As far as other composers arranging other composers' work, I suppose Bruckner was so intent on having his pieces performed that he didn't object outright to cuts by others. I think that loosely fits into the "arranging" category.

Erik Satie didn't mind Debussy orchestrating two of his Gymnopedies, even though it ended up sounding more like Debussy than Satie.


----------



## Jeremy Marchant (Mar 11, 2010)

Arrangements are far more common than you seem to think - if only for expediency of performance.

However, when the composer is living, you have to remember copyright.

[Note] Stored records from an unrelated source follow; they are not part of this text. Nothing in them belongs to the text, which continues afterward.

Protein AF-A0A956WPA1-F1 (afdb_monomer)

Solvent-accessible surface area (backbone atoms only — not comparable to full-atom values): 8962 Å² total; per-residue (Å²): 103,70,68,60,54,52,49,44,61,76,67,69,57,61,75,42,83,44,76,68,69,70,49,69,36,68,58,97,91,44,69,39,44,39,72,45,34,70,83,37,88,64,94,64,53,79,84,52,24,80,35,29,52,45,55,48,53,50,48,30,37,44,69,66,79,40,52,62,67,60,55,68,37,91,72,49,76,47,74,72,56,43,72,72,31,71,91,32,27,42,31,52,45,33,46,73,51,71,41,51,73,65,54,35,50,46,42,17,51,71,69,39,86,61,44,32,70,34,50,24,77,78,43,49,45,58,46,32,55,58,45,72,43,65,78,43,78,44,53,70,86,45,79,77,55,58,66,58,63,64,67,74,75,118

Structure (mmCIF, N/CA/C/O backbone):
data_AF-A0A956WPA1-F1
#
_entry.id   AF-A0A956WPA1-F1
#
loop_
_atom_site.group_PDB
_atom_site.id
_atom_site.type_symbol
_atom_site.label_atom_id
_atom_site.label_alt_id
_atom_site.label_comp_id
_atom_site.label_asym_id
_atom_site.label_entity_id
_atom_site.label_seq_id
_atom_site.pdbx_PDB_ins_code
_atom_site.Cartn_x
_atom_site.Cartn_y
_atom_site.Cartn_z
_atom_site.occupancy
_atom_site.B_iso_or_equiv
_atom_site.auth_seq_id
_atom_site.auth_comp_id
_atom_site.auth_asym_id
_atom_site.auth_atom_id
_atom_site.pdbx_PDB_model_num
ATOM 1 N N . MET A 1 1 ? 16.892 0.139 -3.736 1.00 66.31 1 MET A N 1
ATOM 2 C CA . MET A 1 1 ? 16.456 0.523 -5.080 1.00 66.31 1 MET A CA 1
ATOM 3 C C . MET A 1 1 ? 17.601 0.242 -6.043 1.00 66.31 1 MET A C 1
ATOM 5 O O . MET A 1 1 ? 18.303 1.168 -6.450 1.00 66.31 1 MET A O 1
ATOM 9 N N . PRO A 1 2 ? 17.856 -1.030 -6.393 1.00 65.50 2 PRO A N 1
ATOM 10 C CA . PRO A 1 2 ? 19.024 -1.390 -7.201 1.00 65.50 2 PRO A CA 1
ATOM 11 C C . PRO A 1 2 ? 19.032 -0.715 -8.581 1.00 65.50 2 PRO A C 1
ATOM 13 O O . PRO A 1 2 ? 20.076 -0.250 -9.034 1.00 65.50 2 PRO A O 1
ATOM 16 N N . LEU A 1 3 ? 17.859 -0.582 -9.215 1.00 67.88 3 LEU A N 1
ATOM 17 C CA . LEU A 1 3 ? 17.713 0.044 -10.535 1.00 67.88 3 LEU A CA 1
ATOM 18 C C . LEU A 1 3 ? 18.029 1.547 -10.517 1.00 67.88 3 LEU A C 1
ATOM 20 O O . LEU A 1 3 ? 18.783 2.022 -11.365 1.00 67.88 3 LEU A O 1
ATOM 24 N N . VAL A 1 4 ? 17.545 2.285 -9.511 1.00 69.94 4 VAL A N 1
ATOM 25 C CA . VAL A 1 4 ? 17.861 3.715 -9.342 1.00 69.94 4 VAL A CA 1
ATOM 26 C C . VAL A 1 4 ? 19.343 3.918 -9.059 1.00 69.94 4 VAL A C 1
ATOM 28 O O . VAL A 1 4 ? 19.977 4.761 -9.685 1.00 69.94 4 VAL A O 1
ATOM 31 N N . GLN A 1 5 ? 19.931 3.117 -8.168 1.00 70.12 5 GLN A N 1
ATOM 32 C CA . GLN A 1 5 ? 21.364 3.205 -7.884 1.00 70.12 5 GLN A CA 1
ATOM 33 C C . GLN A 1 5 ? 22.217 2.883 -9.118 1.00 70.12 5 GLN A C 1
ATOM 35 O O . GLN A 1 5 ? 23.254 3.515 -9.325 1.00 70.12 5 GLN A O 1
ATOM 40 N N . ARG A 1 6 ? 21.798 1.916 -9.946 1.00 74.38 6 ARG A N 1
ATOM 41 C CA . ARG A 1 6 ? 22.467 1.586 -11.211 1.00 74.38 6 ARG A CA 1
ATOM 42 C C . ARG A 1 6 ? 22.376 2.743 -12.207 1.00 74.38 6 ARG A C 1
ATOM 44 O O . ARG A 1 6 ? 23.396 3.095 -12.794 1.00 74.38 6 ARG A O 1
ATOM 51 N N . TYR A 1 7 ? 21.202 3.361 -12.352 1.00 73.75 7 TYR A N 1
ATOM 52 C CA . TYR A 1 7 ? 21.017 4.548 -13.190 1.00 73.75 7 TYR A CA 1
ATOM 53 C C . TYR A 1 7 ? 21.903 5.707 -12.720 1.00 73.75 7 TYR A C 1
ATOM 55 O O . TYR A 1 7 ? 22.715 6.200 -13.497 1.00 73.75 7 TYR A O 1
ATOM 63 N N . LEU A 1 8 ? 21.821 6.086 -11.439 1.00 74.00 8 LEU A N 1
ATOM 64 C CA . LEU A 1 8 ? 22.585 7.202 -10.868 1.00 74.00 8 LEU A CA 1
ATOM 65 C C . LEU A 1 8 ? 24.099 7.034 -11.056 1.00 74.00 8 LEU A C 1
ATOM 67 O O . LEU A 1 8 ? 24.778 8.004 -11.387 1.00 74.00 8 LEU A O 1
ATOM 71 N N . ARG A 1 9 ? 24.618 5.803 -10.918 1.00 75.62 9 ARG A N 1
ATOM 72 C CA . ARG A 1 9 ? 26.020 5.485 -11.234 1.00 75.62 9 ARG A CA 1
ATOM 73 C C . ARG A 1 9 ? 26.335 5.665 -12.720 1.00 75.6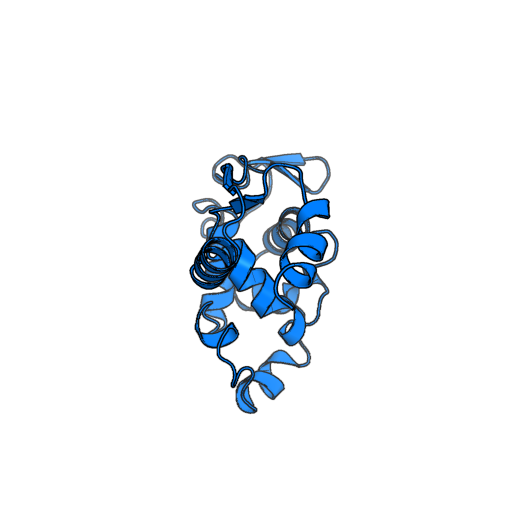2 9 ARG A C 1
ATOM 75 O O . ARG A 1 9 ? 27.355 6.261 -13.044 1.00 75.62 9 ARG A O 1
ATOM 82 N N . ALA A 1 10 ? 25.473 5.187 -13.618 1.00 78.25 10 ALA A N 1
ATOM 83 C CA . ALA A 1 10 ? 25.696 5.264 -15.064 1.00 78.25 10 ALA A CA 1
ATOM 84 C C . ALA A 1 10 ? 25.716 6.708 -15.607 1.00 78.25 10 ALA A C 1
ATOM 86 O O . ALA A 1 10 ? 26.414 6.999 -16.584 1.00 78.25 10 ALA A O 1
ATOM 87 N N . VAL A 1 11 ? 24.964 7.620 -14.983 1.00 77.25 11 VAL A N 1
ATOM 88 C CA . VAL A 1 11 ? 24.911 9.044 -15.366 1.00 77.25 11 VAL A CA 1
ATOM 89 C C . VAL A 1 11 ? 25.792 9.956 -14.503 1.00 77.25 11 VAL A C 1
ATOM 91 O O . VAL A 1 11 ? 25.789 11.162 -14.721 1.00 77.25 11 VAL A O 1
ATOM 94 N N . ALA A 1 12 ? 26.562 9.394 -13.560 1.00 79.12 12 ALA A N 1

When I arranged Philip Glass's _Songs from liquid days_ for soloists, chorus and orchestra, I first had to get permission from Chester Music (Glass's publisher outside the US: I am in the UK) before I could even copy the notes into Sibelius.

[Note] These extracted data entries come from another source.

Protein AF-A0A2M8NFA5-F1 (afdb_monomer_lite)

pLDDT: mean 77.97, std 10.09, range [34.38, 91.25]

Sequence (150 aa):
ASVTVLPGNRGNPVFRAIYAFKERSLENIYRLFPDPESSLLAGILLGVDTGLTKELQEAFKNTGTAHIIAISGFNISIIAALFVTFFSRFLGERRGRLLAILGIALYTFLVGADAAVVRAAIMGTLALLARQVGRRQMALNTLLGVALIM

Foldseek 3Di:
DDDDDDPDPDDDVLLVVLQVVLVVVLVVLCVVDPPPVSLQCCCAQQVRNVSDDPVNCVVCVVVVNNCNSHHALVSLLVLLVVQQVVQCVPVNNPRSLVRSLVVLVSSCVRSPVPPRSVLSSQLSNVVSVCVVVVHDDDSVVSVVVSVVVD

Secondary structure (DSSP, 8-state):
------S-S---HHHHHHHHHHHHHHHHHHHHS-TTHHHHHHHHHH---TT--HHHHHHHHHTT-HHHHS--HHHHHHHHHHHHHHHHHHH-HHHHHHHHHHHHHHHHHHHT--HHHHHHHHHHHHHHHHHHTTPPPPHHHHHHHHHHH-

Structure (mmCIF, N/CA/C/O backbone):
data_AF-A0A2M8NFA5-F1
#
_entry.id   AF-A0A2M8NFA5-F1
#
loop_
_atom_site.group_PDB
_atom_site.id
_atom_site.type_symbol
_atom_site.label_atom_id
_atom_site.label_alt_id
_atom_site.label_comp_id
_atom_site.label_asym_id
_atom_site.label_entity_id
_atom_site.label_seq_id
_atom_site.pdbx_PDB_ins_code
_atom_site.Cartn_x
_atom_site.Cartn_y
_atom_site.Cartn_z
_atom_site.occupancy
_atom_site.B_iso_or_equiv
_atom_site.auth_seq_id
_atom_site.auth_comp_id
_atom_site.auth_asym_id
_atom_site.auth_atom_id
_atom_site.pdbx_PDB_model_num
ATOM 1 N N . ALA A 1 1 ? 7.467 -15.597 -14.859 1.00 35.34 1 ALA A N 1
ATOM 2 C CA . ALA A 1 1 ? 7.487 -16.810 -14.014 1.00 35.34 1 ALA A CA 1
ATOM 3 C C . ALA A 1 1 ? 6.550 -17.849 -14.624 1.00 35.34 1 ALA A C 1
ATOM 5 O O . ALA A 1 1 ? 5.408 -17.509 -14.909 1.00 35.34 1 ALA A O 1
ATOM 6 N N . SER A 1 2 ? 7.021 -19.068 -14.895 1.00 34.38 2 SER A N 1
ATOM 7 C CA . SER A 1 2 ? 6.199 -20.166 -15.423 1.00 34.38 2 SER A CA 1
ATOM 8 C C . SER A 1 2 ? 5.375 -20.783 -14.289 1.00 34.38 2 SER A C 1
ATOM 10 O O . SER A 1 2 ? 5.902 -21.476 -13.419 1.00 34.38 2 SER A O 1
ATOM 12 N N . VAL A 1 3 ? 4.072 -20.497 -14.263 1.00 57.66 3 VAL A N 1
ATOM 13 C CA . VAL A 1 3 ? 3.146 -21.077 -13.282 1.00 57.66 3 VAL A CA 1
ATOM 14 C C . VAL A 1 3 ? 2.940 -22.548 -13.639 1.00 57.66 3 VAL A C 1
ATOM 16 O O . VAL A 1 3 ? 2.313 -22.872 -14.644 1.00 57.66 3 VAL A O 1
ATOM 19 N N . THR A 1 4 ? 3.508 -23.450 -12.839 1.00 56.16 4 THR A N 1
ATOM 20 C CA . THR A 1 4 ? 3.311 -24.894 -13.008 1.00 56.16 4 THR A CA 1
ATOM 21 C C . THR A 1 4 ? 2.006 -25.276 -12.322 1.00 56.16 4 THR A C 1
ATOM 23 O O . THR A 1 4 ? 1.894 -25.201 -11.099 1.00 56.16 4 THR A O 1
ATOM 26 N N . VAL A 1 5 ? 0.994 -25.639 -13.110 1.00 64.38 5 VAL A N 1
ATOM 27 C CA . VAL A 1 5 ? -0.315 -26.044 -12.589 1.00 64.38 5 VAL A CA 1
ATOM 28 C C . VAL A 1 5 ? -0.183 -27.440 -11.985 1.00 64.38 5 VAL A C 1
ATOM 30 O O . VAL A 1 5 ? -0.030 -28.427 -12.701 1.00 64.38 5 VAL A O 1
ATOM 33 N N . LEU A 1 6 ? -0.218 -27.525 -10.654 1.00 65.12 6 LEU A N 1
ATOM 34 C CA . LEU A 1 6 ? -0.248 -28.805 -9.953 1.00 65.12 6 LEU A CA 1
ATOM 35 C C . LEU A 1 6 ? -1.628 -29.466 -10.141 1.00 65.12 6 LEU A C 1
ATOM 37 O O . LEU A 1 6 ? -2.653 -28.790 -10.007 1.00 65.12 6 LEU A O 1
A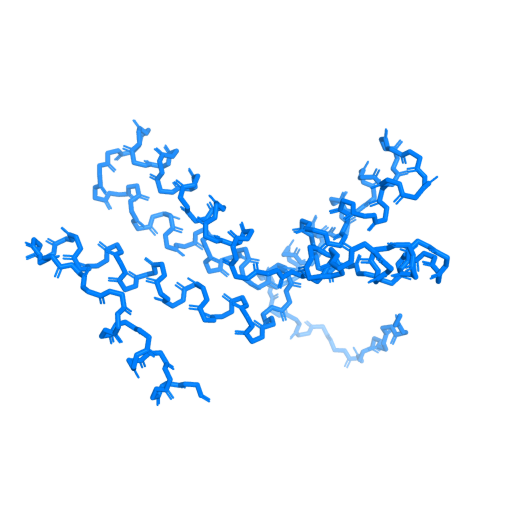TOM 41 N N . PRO A 1 7 ? -1.691 -30.776 -10.431 1.00 47.84 7 PRO A N 1
ATOM 42 C CA . PRO A 1 7 ? -2.951 -31.483 -10.607 1.00 47.84 7 PRO A CA 1
ATOM 43 C C . PRO A 1 7 ? -3.665 -31.614 -9.255 1.00 47.84 7 PRO A C 1
ATOM 45 O O . PRO A 1 7 ? -3.303 -32.427 -8.409 1.00 47.84 7 PRO A O 1
ATOM 48 N N . GLY A 1 8 ? -4.691 -30.791 -9.038 1.00 56.91 8 GLY A N 1
ATOM 49 C CA . GLY A 1 8 ? -5.527 -30.863 -7.845 1.00 56.91 8 GLY A CA 1
ATOM 50 C C . GLY A 1 8 ? -6.622 -29.802 -7.827 1.00 56.91 8 GLY A C 1
ATOM 51 O O . GLY A 1 8 ? -6.349 -28.610 -7.773 1.00 56.91 8 GLY A O 1
ATOM 52 N N . ASN A 1 9 ? -7.887 -30.224 -7.787 1.00 56.81 9 ASN A N 1
ATOM 53 C CA . ASN A 1 9 ? -9.048 -29.328 -7.681 1.00 56.81 9 ASN A CA 1
ATOM 54 C C . ASN A 1 9 ? -9.309 -28.863 -6.226 1.00 56.81 9 ASN A C 1
ATOM 56 O O . ASN A 1 9 ? -10.452 -28.696 -5.810 1.00 56.81 9 ASN A O 1
ATOM 60 N N . ARG A 1 10 ? -8.249 -28.724 -5.413 1.00 59.59 10 ARG A N 1
ATOM 61 C CA . ARG A 1 10 ? -8.302 -28.395 -3.972 1.00 59.59 10 ARG A CA 1
ATOM 62 C C . ARG A 1 10 ? -7.657 -27.039 -3.663 1.00 59.59 10 ARG A C 1
ATOM 64 O O . ARG A 1 10 ? -6.922 -26.898 -2.692 1.00 59.59 10 ARG A O 1
ATOM 71 N N . GLY A 1 11 ? -7.917 -26.035 -4.495 1.00 63.44 11 GLY A N 1
ATOM 72 C CA . GLY A 1 11 ? -7.564 -24.650 -4.178 1.00 63.44 11 GLY A CA 1
ATOM 73 C C . GLY A 1 11 ? -8.582 -24.038 -3.215 1.00 63.44 11 GLY A C 1
ATOM 74 O O . GLY A 1 11 ? -9.785 -24.219 -3.396 1.00 63.44 11 GLY A O 1
ATOM 75 N N . ASN A 1 12 ? -8.125 -23.296 -2.204 1.00 78.06 12 ASN A N 1
ATOM 76 C CA . ASN A 1 12 ? -9.026 -22.521 -1.350 1.00 78.06 12 ASN A CA 1
ATOM 77 C C . ASN A 1 12 ? -9.783 -21.489 -2.224 1.00 78.06 12 ASN A C 1
ATOM 79 O O . ASN A 1 12 ? -9.133 -20.694 -2.915 1.00 78.06 12 ASN A O 1
ATOM 83 N N . PRO A 1 13 ? -11.132 -21.484 -2.222 1.00 79.62 13 PRO A N 1
ATOM 84 C CA . PRO A 1 13 ? -11.934 -20.646 -3.116 1.00 79.62 13 PRO A CA 1
ATOM 85 C C . PRO A 1 13 ? -11.658 -19.149 -2.940 1.00 79.62 13 PRO A C 1
ATOM 87 O O . PRO A 1 13 ? -11.743 -18.395 -3.908 1.00 79.62 13 PRO A O 1
ATOM 90 N N . VAL A 1 14 ? -11.263 -18.725 -1.735 1.00 78.19 14 VAL A N 1
ATOM 91 C CA . VAL A 1 14 ? -10.894 -17.334 -1.444 1.00 78.19 14 VAL A CA 1
ATOM 92 C C . VAL A 1 14 ? -9.632 -16.942 -2.206 1.00 78.19 14 VAL A C 1
ATOM 94 O O . VAL A 1 14 ? -9.623 -15.934 -2.907 1.00 78.19 14 VAL A O 1
ATOM 97 N N . PHE A 1 15 ? -8.585 -17.766 -2.143 1.00 74.69 15 PHE A N 1
ATOM 98 C CA . PHE A 1 15 ? -7.342 -17.507 -2.873 1.00 74.69 15 PHE A CA 1
ATOM 99 C C . PHE A 1 15 ? -7.565 -17.525 -4.383 1.00 74.69 15 PHE A C 1
ATOM 101 O O . PHE A 1 15 ? -7.044 -16.665 -5.085 1.00 74.69 15 PHE A O 1
ATOM 108 N N . ARG A 1 16 ? -8.406 -18.437 -4.884 1.00 80.69 16 ARG A N 1
ATOM 109 C CA . ARG A 1 16 ? -8.787 -18.447 -6.301 1.00 80.69 16 ARG A CA 1
ATOM 110 C C . ARG A 1 16 ? -9.448 -17.132 -6.721 1.00 80.69 16 ARG A C 1
ATOM 112 O O . ARG A 1 16 ? -9.094 -16.594 -7.763 1.00 80.69 16 ARG A O 1
ATOM 119 N N . ALA A 1 17 ? -10.382 -16.613 -5.923 1.00 81.19 17 ALA A N 1
ATOM 120 C CA . ALA A 1 17 ? -11.039 -15.339 -6.208 1.00 81.19 17 ALA A CA 1
ATOM 121 C C . ALA A 1 17 ? -10.049 -14.161 -6.187 1.00 81.19 17 ALA A C 1
ATOM 123 O O . ALA A 1 17 ? -10.101 -13.306 -7.067 1.00 81.19 17 ALA A O 1
ATOM 124 N N . ILE A 1 18 ? -9.117 -14.147 -5.228 1.00 80.62 18 ILE A N 1
ATOM 125 C CA . ILE A 1 18 ? -8.066 -13.124 -5.127 1.00 80.62 18 ILE A CA 1
ATOM 126 C C . ILE A 1 18 ? -7.165 -13.141 -6.366 1.00 80.62 18 ILE A C 1
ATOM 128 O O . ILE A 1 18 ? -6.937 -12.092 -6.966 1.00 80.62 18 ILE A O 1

When the arrangement was finished, Mr Glass sat with me in the stalls of the Royal Festival Hall (we had just been rehearsing for his sixtieth birthday concert), and went through my ms page by page, making a few suggestions (which I diplomatically interpreted as instructions) after which the arrangement became available - from Dunvagen in the US and Chester for the rest of the world (http://www.chesternovello.com/default.aspx?TabId=2432&State_3041=2&workId_3041=12818).

Had he not liked it, the arrangement would simply not have been published by these publishers and, of course, I would have been prevented from publishing it myself.

Ultimately the publisher has the rights to the music, not the composer, and one can only hope they bear his (or her) wishes in mind. In a different area, I didn't notice Schott vetoing the abuse of Ligeti's music in _2001_, something which the composer was very unhappy about.


----------